You need to add #[repr(u8)] to the enum, otherwise it's a ZST and naturally has no niches.

kpreid · December 18, 2023, 12:13am

Fixed in my post (so there's a clean full example).

Tempting, since as I just demonstrated it's easy to get wrong. But I think that it'd be nice to wait till it can be more general:

#[repr(u8)]
enum Zero { Z }

#[repr(C)]
pub struct Zeroed<T> {
    alignment: [T; 0],
    zeroes: [Zero; core::mem::size_of::<T>()],
}

Of course, this isn't valid code yet ("generic parameters may not be used in const operations"), but I think it'd be useful to be able to write Zeroed<u16> instead of [Zero; 2]. Though, not for the case brought up in this thread, since to handle that you need to calculate the full struct layout “on paper” anyway.

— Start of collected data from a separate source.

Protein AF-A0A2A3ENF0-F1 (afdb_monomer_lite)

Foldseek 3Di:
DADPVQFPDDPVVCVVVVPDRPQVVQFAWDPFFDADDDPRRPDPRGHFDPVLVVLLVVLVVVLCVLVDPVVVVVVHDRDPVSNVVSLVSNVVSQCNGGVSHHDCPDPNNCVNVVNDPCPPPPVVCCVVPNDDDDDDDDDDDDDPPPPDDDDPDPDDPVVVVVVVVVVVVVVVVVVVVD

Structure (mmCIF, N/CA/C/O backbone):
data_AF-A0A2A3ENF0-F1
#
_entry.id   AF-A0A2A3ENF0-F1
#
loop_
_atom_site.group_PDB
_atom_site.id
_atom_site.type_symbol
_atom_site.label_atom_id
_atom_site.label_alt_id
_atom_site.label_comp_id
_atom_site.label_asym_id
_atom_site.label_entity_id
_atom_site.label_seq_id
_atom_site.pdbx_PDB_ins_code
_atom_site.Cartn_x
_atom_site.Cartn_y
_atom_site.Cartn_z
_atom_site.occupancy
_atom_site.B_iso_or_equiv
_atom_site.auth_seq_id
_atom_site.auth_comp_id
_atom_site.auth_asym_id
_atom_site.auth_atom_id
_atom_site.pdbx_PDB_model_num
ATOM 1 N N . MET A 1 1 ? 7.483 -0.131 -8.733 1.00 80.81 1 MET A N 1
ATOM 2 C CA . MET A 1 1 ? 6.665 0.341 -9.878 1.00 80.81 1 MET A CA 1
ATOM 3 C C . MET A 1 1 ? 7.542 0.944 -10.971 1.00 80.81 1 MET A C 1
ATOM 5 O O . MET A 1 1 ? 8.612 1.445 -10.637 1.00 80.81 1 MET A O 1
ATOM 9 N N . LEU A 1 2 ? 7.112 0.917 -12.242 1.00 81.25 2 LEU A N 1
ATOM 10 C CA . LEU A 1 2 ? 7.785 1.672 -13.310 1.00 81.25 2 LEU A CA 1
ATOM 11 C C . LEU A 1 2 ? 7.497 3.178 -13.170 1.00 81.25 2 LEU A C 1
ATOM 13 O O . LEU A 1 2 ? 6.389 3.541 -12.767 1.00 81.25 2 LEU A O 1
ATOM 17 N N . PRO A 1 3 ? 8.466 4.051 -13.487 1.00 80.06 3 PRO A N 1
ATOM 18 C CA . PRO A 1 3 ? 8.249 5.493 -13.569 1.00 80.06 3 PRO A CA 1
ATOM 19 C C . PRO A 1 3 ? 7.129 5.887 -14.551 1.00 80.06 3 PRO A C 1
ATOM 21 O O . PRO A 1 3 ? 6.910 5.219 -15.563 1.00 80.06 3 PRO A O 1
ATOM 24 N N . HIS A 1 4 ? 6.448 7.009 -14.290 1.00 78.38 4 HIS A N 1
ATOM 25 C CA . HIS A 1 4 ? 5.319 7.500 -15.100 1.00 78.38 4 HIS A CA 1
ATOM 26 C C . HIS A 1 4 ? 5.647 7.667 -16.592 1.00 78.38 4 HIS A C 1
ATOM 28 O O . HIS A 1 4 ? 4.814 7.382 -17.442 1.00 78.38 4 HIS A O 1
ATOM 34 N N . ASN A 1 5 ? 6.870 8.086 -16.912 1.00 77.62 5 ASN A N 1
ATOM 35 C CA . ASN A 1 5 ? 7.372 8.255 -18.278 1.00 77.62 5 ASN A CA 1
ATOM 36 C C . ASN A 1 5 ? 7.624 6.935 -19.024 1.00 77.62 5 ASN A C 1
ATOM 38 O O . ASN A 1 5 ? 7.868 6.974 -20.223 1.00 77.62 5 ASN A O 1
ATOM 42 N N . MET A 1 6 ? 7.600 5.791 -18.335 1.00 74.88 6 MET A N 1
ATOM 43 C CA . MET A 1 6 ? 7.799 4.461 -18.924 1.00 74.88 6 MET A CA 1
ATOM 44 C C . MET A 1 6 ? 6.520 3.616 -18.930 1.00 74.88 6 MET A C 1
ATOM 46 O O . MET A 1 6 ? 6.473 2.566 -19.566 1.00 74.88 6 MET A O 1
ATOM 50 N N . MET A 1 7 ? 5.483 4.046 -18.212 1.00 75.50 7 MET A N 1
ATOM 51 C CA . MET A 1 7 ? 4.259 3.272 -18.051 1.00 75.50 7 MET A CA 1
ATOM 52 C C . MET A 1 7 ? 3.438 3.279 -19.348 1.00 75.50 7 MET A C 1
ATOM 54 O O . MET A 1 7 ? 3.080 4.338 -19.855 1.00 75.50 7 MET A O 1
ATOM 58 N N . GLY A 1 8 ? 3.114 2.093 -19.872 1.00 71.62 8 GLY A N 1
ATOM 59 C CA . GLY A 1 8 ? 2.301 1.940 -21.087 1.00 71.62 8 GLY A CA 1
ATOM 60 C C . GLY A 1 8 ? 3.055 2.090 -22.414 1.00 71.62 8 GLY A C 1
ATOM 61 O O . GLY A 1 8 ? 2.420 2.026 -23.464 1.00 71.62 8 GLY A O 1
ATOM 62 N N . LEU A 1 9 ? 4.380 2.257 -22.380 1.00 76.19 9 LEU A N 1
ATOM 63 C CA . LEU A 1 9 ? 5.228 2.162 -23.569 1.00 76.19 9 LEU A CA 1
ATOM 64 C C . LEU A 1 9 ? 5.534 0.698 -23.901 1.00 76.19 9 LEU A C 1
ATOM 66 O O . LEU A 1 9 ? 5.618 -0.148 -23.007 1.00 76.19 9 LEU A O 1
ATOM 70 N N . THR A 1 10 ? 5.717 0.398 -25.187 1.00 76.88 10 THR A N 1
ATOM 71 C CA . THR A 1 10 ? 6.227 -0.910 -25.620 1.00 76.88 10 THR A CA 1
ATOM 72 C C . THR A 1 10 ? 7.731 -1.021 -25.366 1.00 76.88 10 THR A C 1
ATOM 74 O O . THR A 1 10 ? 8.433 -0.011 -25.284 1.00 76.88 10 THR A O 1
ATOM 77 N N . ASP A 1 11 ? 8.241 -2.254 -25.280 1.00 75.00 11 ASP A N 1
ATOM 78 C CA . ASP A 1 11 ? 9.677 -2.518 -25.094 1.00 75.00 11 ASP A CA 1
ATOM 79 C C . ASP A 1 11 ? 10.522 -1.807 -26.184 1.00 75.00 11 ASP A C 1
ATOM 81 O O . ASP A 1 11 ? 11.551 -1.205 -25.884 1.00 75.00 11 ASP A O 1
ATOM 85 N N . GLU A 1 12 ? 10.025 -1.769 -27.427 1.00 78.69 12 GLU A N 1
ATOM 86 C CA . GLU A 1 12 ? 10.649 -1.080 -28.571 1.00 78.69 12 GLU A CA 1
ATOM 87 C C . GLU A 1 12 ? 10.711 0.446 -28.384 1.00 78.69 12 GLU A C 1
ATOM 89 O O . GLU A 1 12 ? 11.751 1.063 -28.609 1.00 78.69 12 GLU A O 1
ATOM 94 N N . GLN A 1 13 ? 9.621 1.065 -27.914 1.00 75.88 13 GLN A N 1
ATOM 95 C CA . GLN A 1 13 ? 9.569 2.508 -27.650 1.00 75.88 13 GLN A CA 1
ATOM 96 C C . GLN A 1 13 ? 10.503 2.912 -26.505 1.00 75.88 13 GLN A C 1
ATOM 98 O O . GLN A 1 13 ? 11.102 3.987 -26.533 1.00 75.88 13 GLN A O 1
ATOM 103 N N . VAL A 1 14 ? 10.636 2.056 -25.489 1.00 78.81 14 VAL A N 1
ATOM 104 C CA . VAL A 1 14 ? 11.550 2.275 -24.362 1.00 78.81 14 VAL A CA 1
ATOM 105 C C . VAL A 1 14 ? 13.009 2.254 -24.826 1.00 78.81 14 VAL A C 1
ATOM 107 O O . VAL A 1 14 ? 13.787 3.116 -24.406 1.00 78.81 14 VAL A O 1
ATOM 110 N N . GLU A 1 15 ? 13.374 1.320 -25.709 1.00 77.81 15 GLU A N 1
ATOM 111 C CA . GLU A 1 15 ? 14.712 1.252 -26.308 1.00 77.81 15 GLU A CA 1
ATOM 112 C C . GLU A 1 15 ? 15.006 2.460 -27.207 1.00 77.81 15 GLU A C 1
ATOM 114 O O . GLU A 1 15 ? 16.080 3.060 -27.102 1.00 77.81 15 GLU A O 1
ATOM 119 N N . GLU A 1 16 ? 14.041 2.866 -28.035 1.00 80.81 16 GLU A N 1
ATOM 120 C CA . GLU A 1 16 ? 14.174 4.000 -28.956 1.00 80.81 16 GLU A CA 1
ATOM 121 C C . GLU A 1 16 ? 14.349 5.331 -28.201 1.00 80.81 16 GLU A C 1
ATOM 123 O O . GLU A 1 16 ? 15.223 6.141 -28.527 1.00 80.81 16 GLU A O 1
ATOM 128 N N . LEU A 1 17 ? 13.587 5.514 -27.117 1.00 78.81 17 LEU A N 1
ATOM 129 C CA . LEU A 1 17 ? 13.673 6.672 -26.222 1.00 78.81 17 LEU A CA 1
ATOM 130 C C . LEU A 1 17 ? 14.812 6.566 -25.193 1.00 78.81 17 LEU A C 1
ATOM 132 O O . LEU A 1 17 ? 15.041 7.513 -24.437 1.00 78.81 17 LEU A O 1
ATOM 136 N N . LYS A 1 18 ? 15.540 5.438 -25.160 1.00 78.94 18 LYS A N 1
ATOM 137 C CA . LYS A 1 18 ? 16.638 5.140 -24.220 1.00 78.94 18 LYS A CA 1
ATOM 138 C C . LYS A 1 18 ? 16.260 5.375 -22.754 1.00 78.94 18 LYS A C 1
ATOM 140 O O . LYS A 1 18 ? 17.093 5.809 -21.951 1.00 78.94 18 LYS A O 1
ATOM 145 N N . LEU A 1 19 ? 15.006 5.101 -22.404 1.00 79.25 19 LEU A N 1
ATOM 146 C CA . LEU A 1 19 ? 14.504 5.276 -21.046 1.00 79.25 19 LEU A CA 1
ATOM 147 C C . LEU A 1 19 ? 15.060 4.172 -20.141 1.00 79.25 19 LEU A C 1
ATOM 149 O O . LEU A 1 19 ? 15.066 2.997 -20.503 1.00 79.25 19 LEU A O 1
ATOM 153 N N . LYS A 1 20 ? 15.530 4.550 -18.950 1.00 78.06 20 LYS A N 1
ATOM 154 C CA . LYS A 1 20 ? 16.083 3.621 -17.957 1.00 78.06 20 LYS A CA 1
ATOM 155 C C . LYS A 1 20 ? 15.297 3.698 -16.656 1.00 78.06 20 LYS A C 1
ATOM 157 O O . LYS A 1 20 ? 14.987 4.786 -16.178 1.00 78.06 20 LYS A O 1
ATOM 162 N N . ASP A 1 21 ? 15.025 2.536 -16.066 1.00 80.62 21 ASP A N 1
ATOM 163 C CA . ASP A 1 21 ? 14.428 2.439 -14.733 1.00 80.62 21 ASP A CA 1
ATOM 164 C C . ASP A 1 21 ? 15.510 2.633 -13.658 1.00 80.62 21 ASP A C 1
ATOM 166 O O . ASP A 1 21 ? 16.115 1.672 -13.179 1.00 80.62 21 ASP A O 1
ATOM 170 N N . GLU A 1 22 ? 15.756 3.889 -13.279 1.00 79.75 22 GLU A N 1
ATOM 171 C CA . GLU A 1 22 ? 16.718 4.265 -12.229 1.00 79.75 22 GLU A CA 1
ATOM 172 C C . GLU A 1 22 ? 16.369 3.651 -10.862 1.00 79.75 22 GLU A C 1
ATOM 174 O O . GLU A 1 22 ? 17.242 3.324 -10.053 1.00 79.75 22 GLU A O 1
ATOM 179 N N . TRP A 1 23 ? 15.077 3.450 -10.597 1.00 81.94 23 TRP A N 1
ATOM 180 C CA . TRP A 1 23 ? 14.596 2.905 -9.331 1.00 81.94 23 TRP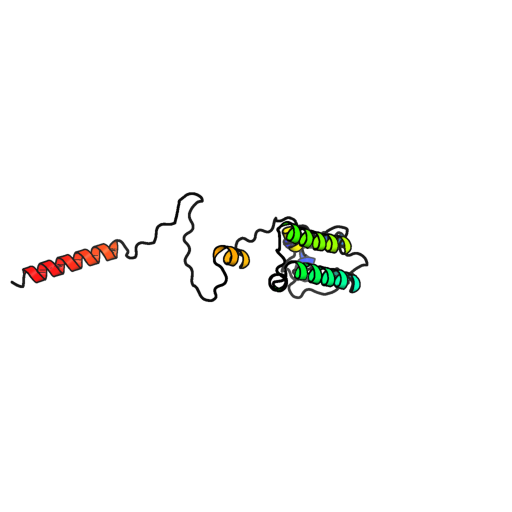 A CA 1
ATOM 181 C C . TRP A 1 23 ? 14.680 1.384 -9.283 1.00 81.94 23 TRP A C 1
ATOM 183 O O . TRP A 1 23 ? 14.836 0.811 -8.205 1.00 81.94 23 TRP A O 1
ATOM 193 N N . GLY A 1 24 ? 14.653 0.719 -10.436 1.00 78.19 24 GLY A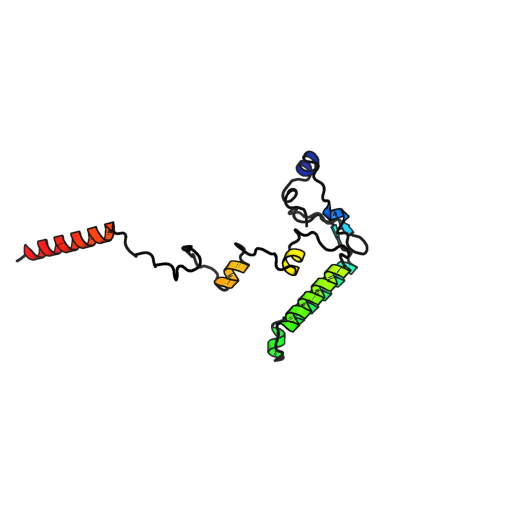 N 1
ATOM 194 C CA . GLY A 1 24 ? 14.818 -0.724 -10.539 1.00 78.19 24 GLY A CA 1
ATOM 195 C C . GLY A 1 24 ? 16.165 -1.231 -10.020 1.00 78.19 24 GLY A C 1
ATOM 196 O O . GLY A 1 24 ? 16.249 -2.390 -9.610 1.00 78.19 24 GLY A O 1
ATOM 197 N N . GLU A 1 25 ? 17.219 -0.415 -10.042 1.00 77.62 25 GLU A N 1
ATOM 198 C CA . GLU A 1 25 ? 18.542 -0.763 -9.492 1.00 77.62 25 GLU A CA 1
ATOM 199 C C . GLU A 1 25 ? 18.701 -0.371 -8.021 1.00 77.62 25 GLU A C 1
ATOM 201 O O . GLU A 1 25 ? 19.439 -1.022 -7.283 1.00 77.62 25 GLU A O 1
ATOM 206 N N . LYS A 1 26 ? 17.982 0.661 -7.576 1.00 81.38 26 LYS A N 1
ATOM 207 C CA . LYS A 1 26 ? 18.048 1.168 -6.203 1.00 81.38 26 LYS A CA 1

user16251 · December 18, 2023, 3:01am

Doesn't size have to be a multiple of alignment to make arrays work?

kpreid · December 18, 2023, 3:06am

You can define the "stride" to be the size increased until it is a multiple of the alignment, and use that number for array layout. (However, that would imply that either arrays don't have a size of element stride × length, or [T; 1] is bigger than T.)

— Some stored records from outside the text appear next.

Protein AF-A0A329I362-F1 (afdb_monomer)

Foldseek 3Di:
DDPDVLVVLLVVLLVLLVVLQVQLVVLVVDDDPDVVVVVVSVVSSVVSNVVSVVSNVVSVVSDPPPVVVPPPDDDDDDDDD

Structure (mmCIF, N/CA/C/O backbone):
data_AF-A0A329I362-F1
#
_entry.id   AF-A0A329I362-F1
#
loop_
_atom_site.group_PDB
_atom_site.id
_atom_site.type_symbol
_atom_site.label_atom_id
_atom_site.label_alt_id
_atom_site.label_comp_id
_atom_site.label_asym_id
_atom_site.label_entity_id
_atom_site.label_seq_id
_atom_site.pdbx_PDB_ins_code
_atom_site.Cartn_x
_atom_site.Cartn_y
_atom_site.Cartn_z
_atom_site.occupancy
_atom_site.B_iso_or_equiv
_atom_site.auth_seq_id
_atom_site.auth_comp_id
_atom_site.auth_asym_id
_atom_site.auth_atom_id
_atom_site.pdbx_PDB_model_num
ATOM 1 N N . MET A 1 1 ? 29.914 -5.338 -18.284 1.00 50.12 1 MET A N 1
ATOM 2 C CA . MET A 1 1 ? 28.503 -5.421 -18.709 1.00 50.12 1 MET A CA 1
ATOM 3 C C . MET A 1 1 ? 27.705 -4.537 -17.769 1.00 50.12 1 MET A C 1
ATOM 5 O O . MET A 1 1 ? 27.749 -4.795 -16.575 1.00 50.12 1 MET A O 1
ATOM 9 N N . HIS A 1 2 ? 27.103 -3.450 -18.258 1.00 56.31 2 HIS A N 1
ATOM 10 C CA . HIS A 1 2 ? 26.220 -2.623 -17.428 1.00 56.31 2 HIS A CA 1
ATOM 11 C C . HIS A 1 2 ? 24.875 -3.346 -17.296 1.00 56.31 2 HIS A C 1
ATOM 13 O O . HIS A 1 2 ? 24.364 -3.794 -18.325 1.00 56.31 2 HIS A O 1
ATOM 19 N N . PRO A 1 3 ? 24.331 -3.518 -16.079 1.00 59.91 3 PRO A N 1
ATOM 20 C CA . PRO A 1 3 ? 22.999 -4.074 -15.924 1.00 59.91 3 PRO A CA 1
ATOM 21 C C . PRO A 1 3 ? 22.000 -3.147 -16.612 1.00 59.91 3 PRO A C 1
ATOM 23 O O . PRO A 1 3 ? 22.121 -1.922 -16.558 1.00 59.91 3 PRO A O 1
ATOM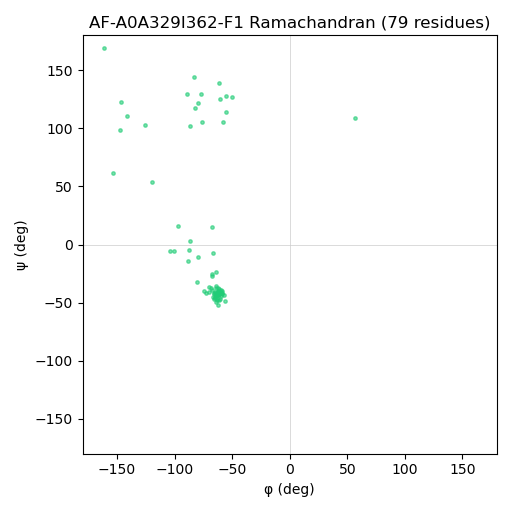 26 N N . ASP A 1 4 ? 21.044 -3.757 -17.297 1.00 75.62 4 ASP A N 1
ATOM 27 C CA . ASP A 1 4 ? 19.969 -3.043 -17.957 1.00 75.62 4 ASP A CA 1
ATOM 28 C C . ASP A 1 4 ? 19.155 -2.250 -16.904 1.00 75.62 4 ASP A C 1
ATOM 30 O O . ASP A 1 4 ? 18.709 -2.827 -15.903 1.00 75.62 4 ASP A O 1
ATOM 34 N N . PRO A 1 5 ? 18.980 -0.927 -17.072 1.00 72.94 5 PRO A N 1
ATOM 35 C CA . PRO A 1 5 ? 18.346 -0.077 -16.064 1.00 72.94 5 PRO A CA 1
ATOM 36 C C . PRO A 1 5 ? 16.871 -0.437 -15.816 1.00 72.94 5 PRO A C 1
ATOM 38 O O . PRO A 1 5 ? 16.357 -0.179 -14.727 1.00 72.94 5 PRO A O 1
ATOM 41 N N . GLN A 1 6 ? 16.186 -1.065 -16.779 1.00 71.75 6 GLN A N 1
ATOM 42 C CA . GLN A 1 6 ? 14.805 -1.529 -16.598 1.00 71.75 6 GLN A CA 1
ATOM 43 C C . GLN A 1 6 ? 14.748 -2.772 -15.714 1.00 71.75 6 GLN A C 1
ATOM 45 O O . GLN A 1 6 ? 13.886 -2.869 -14.840 1.00 71.75 6 GLN A O 1
ATOM 50 N N . SER A 1 7 ? 15.695 -3.692 -15.892 1.00 76.69 7 SER A N 1
ATOM 51 C CA . SER A 1 7 ? 15.840 -4.873 -15.040 1.00 76.69 7 SER A CA 1
ATOM 52 C C . SER A 1 7 ? 16.063 -4.463 -13.581 1.00 76.69 7 SER A C 1
ATOM 54 O O . SER A 1 7 ? 15.390 -4.973 -12.687 1.00 76.69 7 SER A O 1
ATOM 56 N N . GLN A 1 8 ? 16.902 -3.449 -13.351 1.00 80.81 8 GLN A N 1
ATOM 57 C CA . GLN A 1 8 ? 17.137 -2.889 -12.020 1.00 80.81 8 GLN A CA 1
ATOM 58 C C . GLN A 1 8 ? 15.889 -2.209 -11.430 1.00 80.81 8 GLN A C 1
ATOM 60 O O . GLN A 1 8 ? 15.576 -2.402 -10.254 1.00 80.81 8 GLN A O 1
ATOM 65 N N . ALA A 1 9 ? 15.148 -1.439 -12.234 1.00 79.88 9 ALA A N 1
ATOM 66 C CA . ALA A 1 9 ? 13.909 -0.798 -11.791 1.00 79.88 9 ALA A CA 1
ATOM 67 C C . ALA A 1 9 ? 12.828 -1.829 -11.425 1.00 79.88 9 ALA A C 1
ATOM 69 O O . ALA A 1 9 ? 12.169 -1.702 -10.393 1.00 79.88 9 ALA A O 1
ATOM 70 N N . ARG A 1 10 ? 12.681 -2.888 -12.226 1.00 82.62 10 ARG A N 1
ATOM 71 C CA . ARG A 1 10 ? 11.733 -3.977 -11.966 1.00 82.62 10 ARG A CA 1
ATOM 72 C C . ARG A 1 10 ? 12.080 -4.742 -10.691 1.00 82.62 10 ARG A C 1
ATOM 74 O O . ARG A 1 10 ? 11.192 -5.011 -9.886 1.00 82.62 10 ARG A O 1
ATOM 81 N N . GLU A 1 11 ? 13.353 -5.070 -10.478 1.00 85.12 11 GLU A N 1
ATOM 82 C CA . GLU A 1 11 ? 13.805 -5.721 -9.243 1.00 85.12 11 GLU A CA 1
ATOM 83 C C . GLU A 1 11 ? 13.571 -4.841 -8.010 1.00 85.12 11 GLU A C 1
ATOM 85 O O . GLU A 1 11 ? 13.093 -5.339 -6.989 1.00 85.12 11 GLU A O 1
ATOM 90 N N . ALA A 1 12 ? 13.826 -3.534 -8.113 1.00 86.38 12 ALA A N 1
ATOM 91 C CA . ALA A 1 12 ? 13.555 -2.588 -7.034 1.00 86.38 12 ALA A CA 1
ATOM 92 C C . ALA A 1 12 ? 12.057 -2.524 -6.686 1.00 86.38 12 ALA A C 1
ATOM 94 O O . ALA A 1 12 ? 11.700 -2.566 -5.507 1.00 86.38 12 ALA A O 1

I hear that Swift has stride distinct from size, but I don't know how they handle it.

(Another place the stride concept comes up is: if you can pick the stride dynamically (rather than statically from the element type) then you can go from &[MyStruct] to a slice of any of its fields, by keeping the stride the same and applying the appropriate offset — sort of a whole-slice version of AsRef.)

jrose · December 18, 2023, 4:53am

Some previous discussion here, including notes from Swift:

scottmcm · December 18, 2023, 5:32am

Obligatory link to https://github.com/rust-lang/lang-team/blob/master/src/frequently-requested-changes.md#size--stride

tczajka · December 18, 2023, 9:01am

This says:

Rust makes several guarantees that make supporting size != stride difficult in the general case. The combination of std::array::from_ref and array indexing is a stable guarantee that a pointer (or reference) to a type is convertible to a pointer to a 1-array of that type, and vice versa.

What the page doesn't mention is that this problem could be solved by having arrays have padding (stride - size) between elements rather than after elements (so there is no padding after the last array element).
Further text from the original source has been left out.